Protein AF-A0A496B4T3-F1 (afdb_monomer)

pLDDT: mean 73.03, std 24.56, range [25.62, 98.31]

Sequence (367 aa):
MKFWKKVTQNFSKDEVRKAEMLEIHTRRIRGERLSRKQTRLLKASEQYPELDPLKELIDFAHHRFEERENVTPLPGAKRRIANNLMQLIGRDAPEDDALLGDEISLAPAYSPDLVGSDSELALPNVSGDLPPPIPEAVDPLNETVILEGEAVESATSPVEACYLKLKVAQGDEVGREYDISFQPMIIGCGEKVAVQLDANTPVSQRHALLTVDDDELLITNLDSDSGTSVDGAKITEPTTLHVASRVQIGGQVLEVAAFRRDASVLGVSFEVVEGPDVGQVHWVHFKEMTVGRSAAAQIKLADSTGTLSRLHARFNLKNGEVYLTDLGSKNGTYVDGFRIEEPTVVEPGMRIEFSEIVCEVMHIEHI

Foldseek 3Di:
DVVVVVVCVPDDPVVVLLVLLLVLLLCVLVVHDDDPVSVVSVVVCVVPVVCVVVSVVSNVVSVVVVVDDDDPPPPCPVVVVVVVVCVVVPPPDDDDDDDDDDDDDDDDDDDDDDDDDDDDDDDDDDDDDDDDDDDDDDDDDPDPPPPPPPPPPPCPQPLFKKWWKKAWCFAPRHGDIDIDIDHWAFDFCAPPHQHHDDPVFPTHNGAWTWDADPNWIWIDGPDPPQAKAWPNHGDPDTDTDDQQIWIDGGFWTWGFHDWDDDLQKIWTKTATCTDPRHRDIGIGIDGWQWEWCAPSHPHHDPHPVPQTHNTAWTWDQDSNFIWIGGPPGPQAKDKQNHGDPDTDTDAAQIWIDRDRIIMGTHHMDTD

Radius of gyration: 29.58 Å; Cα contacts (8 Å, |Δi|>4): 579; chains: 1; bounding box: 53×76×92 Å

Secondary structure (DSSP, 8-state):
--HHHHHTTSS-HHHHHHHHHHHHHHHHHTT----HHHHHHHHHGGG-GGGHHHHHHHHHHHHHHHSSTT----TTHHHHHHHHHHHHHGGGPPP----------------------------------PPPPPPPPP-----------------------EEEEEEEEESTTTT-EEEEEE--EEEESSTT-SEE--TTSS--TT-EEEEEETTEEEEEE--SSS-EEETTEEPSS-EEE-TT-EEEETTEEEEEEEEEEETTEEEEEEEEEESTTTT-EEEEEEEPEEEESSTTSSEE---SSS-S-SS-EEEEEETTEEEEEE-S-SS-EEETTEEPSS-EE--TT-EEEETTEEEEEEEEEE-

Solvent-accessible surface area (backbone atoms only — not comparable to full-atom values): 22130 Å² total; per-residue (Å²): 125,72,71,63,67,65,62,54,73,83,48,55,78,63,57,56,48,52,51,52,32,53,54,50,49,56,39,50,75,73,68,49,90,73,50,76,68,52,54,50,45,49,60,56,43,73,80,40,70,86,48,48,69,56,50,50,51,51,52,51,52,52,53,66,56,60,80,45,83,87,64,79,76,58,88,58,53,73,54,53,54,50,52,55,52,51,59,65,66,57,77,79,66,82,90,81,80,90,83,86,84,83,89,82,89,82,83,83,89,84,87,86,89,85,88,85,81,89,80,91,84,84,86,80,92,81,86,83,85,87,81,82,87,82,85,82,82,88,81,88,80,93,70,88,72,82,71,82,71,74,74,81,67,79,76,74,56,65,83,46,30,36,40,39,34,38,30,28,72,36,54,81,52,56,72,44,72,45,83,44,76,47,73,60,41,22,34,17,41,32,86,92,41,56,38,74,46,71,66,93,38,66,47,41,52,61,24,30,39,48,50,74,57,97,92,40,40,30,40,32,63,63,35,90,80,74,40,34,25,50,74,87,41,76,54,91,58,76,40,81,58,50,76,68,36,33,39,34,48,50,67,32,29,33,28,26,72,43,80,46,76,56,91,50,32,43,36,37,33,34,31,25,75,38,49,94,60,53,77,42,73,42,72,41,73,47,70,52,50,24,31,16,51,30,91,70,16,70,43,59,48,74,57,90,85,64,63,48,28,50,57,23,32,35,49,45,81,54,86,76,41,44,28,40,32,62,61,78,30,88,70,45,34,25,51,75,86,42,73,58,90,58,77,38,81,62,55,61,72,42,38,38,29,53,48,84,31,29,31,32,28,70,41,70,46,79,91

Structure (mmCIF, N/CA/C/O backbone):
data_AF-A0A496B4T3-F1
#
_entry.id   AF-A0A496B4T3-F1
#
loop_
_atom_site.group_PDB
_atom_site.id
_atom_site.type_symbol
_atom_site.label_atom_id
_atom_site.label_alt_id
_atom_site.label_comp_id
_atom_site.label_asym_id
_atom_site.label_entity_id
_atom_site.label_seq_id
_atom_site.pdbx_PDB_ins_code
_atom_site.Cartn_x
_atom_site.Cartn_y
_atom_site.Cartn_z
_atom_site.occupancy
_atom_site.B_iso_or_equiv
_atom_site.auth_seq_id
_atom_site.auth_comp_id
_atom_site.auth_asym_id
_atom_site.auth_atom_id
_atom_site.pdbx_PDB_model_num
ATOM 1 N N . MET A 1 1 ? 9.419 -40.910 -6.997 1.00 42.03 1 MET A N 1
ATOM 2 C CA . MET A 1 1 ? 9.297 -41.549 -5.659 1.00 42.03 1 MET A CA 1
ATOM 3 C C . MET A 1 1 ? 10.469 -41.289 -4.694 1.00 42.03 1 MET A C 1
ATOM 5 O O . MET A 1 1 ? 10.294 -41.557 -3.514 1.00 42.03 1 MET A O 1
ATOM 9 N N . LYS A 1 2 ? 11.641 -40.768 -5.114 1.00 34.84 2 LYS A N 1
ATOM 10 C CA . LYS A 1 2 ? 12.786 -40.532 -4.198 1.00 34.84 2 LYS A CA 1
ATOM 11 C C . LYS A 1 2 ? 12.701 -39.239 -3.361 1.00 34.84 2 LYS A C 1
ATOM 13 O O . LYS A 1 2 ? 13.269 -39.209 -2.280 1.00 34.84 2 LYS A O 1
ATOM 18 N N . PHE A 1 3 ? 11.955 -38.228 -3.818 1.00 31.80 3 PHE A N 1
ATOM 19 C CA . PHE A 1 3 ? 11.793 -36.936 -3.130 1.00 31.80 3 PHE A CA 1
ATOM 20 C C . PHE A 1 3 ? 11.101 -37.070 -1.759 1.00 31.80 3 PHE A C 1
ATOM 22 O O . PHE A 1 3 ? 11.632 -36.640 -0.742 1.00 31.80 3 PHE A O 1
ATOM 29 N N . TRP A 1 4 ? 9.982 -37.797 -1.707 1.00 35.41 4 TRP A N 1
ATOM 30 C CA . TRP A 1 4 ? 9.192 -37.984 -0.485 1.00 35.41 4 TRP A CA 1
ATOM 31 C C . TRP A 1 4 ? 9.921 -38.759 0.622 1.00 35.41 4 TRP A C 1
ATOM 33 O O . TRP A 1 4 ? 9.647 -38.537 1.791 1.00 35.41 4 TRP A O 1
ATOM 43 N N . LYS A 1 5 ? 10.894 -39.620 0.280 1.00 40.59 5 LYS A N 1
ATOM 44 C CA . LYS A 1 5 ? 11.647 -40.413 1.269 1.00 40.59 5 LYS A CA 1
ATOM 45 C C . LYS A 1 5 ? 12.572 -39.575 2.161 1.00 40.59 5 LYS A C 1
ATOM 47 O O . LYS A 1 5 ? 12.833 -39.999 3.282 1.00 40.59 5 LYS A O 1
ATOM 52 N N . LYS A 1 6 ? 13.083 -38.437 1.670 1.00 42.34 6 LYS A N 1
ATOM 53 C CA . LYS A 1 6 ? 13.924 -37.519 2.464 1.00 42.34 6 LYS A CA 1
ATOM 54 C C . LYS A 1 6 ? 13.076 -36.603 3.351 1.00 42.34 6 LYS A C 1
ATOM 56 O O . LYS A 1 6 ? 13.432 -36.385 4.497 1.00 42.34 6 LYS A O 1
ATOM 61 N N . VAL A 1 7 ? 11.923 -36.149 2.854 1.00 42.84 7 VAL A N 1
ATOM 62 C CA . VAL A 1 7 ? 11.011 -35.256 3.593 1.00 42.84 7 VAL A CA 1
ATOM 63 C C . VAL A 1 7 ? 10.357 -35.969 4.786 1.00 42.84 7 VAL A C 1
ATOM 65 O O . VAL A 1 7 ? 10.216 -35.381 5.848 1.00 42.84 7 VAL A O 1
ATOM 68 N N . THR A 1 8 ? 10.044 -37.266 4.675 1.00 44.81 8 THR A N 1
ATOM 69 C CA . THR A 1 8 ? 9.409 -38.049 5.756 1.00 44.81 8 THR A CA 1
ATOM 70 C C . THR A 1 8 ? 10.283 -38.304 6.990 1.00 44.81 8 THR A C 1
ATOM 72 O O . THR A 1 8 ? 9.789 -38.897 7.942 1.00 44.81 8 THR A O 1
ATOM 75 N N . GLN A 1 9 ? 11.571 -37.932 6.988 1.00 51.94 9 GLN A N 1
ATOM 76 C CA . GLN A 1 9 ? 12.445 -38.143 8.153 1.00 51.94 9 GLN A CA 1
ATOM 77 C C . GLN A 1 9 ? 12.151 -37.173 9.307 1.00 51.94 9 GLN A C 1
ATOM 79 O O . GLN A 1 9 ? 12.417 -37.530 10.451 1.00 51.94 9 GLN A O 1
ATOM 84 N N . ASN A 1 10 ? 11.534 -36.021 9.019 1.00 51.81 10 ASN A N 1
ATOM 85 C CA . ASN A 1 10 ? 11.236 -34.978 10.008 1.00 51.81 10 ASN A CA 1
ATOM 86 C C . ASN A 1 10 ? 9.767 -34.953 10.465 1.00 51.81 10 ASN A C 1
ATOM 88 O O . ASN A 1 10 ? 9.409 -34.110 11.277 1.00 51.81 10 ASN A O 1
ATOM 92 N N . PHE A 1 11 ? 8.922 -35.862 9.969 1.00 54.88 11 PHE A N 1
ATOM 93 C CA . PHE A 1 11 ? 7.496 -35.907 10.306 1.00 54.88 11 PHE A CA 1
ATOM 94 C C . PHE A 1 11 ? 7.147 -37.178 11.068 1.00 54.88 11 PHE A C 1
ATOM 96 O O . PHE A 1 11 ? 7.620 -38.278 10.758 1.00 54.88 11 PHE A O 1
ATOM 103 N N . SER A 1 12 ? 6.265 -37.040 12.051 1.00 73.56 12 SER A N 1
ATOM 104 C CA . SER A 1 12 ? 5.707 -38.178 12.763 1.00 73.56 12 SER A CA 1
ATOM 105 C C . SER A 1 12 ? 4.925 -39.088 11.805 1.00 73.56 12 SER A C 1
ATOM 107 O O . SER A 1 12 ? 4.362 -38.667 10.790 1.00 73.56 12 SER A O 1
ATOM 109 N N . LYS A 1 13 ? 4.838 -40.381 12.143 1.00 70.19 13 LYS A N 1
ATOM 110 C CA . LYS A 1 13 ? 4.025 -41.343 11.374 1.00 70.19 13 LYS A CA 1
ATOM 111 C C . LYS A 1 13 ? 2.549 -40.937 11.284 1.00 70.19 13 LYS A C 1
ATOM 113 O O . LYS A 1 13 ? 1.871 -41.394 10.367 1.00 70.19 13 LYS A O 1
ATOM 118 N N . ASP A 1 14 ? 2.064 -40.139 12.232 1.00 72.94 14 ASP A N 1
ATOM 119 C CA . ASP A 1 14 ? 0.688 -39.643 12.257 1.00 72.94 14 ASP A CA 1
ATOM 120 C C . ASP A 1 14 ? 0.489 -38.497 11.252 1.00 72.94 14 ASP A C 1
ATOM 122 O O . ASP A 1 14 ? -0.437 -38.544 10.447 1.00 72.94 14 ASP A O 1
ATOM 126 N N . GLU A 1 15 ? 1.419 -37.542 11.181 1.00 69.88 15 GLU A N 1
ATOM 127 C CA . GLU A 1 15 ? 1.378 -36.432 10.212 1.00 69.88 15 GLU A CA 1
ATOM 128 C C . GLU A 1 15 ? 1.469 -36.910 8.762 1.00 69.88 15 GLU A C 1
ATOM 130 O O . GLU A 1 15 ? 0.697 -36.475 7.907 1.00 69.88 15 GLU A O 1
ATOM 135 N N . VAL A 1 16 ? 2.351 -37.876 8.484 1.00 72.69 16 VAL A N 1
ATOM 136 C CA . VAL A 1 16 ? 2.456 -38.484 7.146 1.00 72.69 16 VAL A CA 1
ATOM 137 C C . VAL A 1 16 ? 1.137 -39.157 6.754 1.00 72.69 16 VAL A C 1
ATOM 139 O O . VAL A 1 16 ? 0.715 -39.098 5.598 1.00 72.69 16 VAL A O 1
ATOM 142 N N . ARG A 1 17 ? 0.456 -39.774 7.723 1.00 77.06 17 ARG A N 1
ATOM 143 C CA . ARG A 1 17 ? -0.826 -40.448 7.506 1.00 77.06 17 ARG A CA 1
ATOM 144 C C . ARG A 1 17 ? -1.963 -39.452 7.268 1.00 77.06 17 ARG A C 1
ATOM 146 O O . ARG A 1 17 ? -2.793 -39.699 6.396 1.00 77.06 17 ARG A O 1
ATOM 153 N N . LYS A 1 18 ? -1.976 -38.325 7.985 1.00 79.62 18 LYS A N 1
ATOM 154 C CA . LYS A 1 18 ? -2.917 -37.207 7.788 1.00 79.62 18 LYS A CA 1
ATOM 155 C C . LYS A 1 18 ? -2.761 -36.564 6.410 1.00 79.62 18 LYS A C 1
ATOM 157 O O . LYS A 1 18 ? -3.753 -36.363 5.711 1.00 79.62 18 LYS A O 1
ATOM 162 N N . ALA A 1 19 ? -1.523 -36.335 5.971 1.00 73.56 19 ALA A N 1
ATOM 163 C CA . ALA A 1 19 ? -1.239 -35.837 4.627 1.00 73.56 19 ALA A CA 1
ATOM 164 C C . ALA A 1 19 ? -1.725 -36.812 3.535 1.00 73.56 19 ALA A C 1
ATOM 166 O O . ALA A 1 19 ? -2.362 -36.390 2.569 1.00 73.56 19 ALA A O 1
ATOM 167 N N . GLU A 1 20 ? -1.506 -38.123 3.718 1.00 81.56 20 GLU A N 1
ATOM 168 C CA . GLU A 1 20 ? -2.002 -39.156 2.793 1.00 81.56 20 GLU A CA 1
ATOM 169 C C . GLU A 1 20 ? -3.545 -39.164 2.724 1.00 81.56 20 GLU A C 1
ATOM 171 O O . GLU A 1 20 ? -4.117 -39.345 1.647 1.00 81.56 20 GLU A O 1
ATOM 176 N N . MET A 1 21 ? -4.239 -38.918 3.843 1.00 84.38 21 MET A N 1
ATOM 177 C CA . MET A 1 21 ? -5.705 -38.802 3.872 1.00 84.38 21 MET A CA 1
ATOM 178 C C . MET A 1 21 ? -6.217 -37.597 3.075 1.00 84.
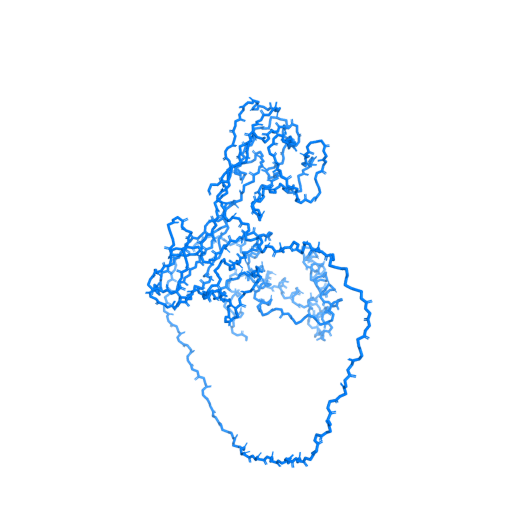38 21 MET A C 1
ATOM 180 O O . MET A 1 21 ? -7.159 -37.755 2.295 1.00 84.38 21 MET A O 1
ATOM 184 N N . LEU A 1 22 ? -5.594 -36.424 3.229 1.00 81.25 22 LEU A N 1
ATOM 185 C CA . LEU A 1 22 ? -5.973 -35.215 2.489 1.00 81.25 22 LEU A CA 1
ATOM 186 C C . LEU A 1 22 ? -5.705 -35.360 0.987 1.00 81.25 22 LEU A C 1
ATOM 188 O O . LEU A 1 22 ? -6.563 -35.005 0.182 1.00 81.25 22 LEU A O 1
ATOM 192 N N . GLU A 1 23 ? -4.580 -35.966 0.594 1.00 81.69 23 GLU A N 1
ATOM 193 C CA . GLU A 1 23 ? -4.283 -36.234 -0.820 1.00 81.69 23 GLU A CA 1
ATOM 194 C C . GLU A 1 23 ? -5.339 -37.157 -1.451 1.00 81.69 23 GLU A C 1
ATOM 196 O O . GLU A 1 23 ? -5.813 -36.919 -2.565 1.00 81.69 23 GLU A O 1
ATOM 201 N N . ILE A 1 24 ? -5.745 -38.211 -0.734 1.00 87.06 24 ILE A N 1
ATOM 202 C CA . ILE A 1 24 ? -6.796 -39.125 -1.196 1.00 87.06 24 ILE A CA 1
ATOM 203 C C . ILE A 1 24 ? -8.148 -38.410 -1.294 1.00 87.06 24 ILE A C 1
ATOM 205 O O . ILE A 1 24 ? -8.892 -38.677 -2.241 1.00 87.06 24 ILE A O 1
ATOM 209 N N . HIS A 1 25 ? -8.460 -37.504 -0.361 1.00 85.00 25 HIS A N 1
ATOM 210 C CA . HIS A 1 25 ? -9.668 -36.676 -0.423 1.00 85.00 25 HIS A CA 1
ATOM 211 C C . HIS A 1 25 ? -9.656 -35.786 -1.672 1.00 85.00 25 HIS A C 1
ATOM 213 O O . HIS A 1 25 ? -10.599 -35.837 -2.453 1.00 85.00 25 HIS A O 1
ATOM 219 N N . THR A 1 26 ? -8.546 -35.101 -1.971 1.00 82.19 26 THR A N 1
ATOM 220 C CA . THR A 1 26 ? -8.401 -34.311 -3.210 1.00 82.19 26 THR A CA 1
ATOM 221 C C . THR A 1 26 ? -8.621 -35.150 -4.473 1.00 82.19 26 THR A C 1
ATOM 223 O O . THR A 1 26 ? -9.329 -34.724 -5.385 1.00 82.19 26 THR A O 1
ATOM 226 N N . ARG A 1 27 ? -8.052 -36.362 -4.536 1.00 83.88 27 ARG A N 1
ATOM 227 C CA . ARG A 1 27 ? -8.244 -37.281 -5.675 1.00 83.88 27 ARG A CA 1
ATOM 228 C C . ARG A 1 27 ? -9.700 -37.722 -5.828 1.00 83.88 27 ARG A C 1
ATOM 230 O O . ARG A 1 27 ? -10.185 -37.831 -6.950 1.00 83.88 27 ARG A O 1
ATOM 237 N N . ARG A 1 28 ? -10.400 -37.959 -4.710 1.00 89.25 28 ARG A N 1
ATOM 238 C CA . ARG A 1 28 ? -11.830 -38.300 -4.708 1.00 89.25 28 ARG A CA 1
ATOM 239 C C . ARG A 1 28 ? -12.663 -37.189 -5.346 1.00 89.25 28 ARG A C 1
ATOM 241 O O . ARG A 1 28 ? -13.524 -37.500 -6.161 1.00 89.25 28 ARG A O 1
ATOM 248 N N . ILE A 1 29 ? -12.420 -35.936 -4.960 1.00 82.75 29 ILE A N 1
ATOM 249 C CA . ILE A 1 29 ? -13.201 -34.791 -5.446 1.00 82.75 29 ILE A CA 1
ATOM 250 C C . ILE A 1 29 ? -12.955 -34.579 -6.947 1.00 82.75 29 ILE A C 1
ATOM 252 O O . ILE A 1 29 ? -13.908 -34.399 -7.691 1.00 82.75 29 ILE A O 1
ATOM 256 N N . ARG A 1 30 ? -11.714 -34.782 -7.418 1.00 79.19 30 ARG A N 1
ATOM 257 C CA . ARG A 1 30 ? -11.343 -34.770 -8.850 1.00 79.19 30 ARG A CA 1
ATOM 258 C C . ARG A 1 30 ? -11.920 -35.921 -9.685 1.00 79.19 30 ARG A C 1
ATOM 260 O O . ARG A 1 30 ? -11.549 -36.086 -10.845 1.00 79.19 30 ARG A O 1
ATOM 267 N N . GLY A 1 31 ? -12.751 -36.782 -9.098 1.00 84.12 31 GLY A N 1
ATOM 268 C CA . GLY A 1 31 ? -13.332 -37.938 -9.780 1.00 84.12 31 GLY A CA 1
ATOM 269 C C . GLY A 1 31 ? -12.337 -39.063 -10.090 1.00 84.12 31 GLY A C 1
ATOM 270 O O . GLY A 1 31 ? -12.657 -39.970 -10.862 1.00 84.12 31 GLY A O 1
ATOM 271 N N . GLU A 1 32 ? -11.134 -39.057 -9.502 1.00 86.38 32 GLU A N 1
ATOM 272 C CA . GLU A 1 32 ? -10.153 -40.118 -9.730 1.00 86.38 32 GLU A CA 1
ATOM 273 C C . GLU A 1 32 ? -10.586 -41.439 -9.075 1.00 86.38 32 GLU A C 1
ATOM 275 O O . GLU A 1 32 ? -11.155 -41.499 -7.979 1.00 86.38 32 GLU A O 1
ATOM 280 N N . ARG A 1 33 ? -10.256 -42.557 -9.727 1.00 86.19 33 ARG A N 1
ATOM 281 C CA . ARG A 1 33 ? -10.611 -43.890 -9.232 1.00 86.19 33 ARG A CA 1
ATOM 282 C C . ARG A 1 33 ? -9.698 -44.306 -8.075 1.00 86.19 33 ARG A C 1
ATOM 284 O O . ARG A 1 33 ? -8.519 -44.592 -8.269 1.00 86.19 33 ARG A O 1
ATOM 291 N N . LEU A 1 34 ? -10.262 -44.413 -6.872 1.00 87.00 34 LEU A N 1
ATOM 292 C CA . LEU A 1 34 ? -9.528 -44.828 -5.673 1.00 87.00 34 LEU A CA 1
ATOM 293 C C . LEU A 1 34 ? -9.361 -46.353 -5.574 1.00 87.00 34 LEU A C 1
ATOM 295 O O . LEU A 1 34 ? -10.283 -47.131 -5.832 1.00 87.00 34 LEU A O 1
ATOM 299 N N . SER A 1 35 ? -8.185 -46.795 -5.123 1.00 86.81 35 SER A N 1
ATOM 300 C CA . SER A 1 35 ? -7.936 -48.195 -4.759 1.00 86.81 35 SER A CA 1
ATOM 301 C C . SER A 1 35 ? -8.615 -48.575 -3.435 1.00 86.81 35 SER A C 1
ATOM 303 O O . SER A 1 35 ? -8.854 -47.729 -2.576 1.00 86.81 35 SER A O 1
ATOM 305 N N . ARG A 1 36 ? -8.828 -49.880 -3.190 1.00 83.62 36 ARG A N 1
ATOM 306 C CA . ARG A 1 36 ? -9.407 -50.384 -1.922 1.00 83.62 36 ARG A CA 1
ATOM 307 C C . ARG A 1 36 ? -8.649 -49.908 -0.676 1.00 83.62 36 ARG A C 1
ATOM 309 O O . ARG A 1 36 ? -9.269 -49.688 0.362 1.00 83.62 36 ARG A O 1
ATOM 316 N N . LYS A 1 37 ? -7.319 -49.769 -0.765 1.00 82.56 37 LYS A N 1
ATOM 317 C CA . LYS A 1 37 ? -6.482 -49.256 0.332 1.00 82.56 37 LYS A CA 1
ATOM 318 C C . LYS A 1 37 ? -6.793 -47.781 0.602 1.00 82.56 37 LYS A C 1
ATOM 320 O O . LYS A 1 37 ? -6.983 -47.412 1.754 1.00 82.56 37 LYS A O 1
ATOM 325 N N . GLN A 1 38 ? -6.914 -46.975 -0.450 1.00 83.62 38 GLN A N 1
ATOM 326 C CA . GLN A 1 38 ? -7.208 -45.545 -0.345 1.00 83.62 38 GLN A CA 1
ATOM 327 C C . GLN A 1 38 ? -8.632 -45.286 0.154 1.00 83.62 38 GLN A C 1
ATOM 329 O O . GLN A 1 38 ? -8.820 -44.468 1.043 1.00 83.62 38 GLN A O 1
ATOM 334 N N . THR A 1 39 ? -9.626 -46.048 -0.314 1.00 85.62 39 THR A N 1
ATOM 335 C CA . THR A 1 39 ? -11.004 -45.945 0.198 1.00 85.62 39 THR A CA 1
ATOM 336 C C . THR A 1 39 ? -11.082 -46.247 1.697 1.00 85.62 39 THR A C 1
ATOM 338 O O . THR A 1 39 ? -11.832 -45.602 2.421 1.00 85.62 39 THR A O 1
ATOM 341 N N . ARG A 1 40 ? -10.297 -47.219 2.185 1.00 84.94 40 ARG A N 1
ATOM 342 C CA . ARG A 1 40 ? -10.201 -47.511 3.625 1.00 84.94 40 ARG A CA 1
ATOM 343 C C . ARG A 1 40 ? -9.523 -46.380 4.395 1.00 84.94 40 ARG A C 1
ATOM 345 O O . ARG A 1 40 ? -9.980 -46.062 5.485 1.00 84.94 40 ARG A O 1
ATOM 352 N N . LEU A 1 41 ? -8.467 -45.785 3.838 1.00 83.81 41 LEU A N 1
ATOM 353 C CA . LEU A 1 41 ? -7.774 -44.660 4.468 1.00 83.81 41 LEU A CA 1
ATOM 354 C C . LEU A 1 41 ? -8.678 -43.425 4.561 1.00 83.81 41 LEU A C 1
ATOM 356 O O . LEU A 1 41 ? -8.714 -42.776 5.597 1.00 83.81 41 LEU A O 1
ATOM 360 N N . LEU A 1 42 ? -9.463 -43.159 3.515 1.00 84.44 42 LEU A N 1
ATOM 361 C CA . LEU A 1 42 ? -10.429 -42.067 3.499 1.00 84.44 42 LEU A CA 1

■ Task directions:
Here the job is to set down exactly the lines of the material above that fall between the one with "ATOM 306 C CA" and the one with "ATOM 318 C C", inclusive, and nothing beyond them.

■ Answer to this exercise:
ATOM 306 C CA . ARG A 1 36 ? -9.407 -50.384 -1.922 1.00 83.62 36 ARG A CA 1
ATOM 307 C C . ARG A 1 36 ? -8.649 -49.908 -0.676 1.00 83.62 36 ARG A C 1
ATOM 309 O O . ARG A 1 36 ? -9.269 -49.688 0.362 1.00 83.62 36 ARG A O 1
ATOM 316 N N . LYS A 1 37 ? -7.319 -49.769 -0.765 1.00 82.56 37 LYS A N 1
ATOM 317 C CA . LYS A 1 37 ? -6.482 -49.256 0.332 1.00 82.56 37 LYS A CA 1
ATOM 318 C C . LYS A 1 37 ? -6.793 -47.781 0.602 1.00 82.56 37 LYS A C 1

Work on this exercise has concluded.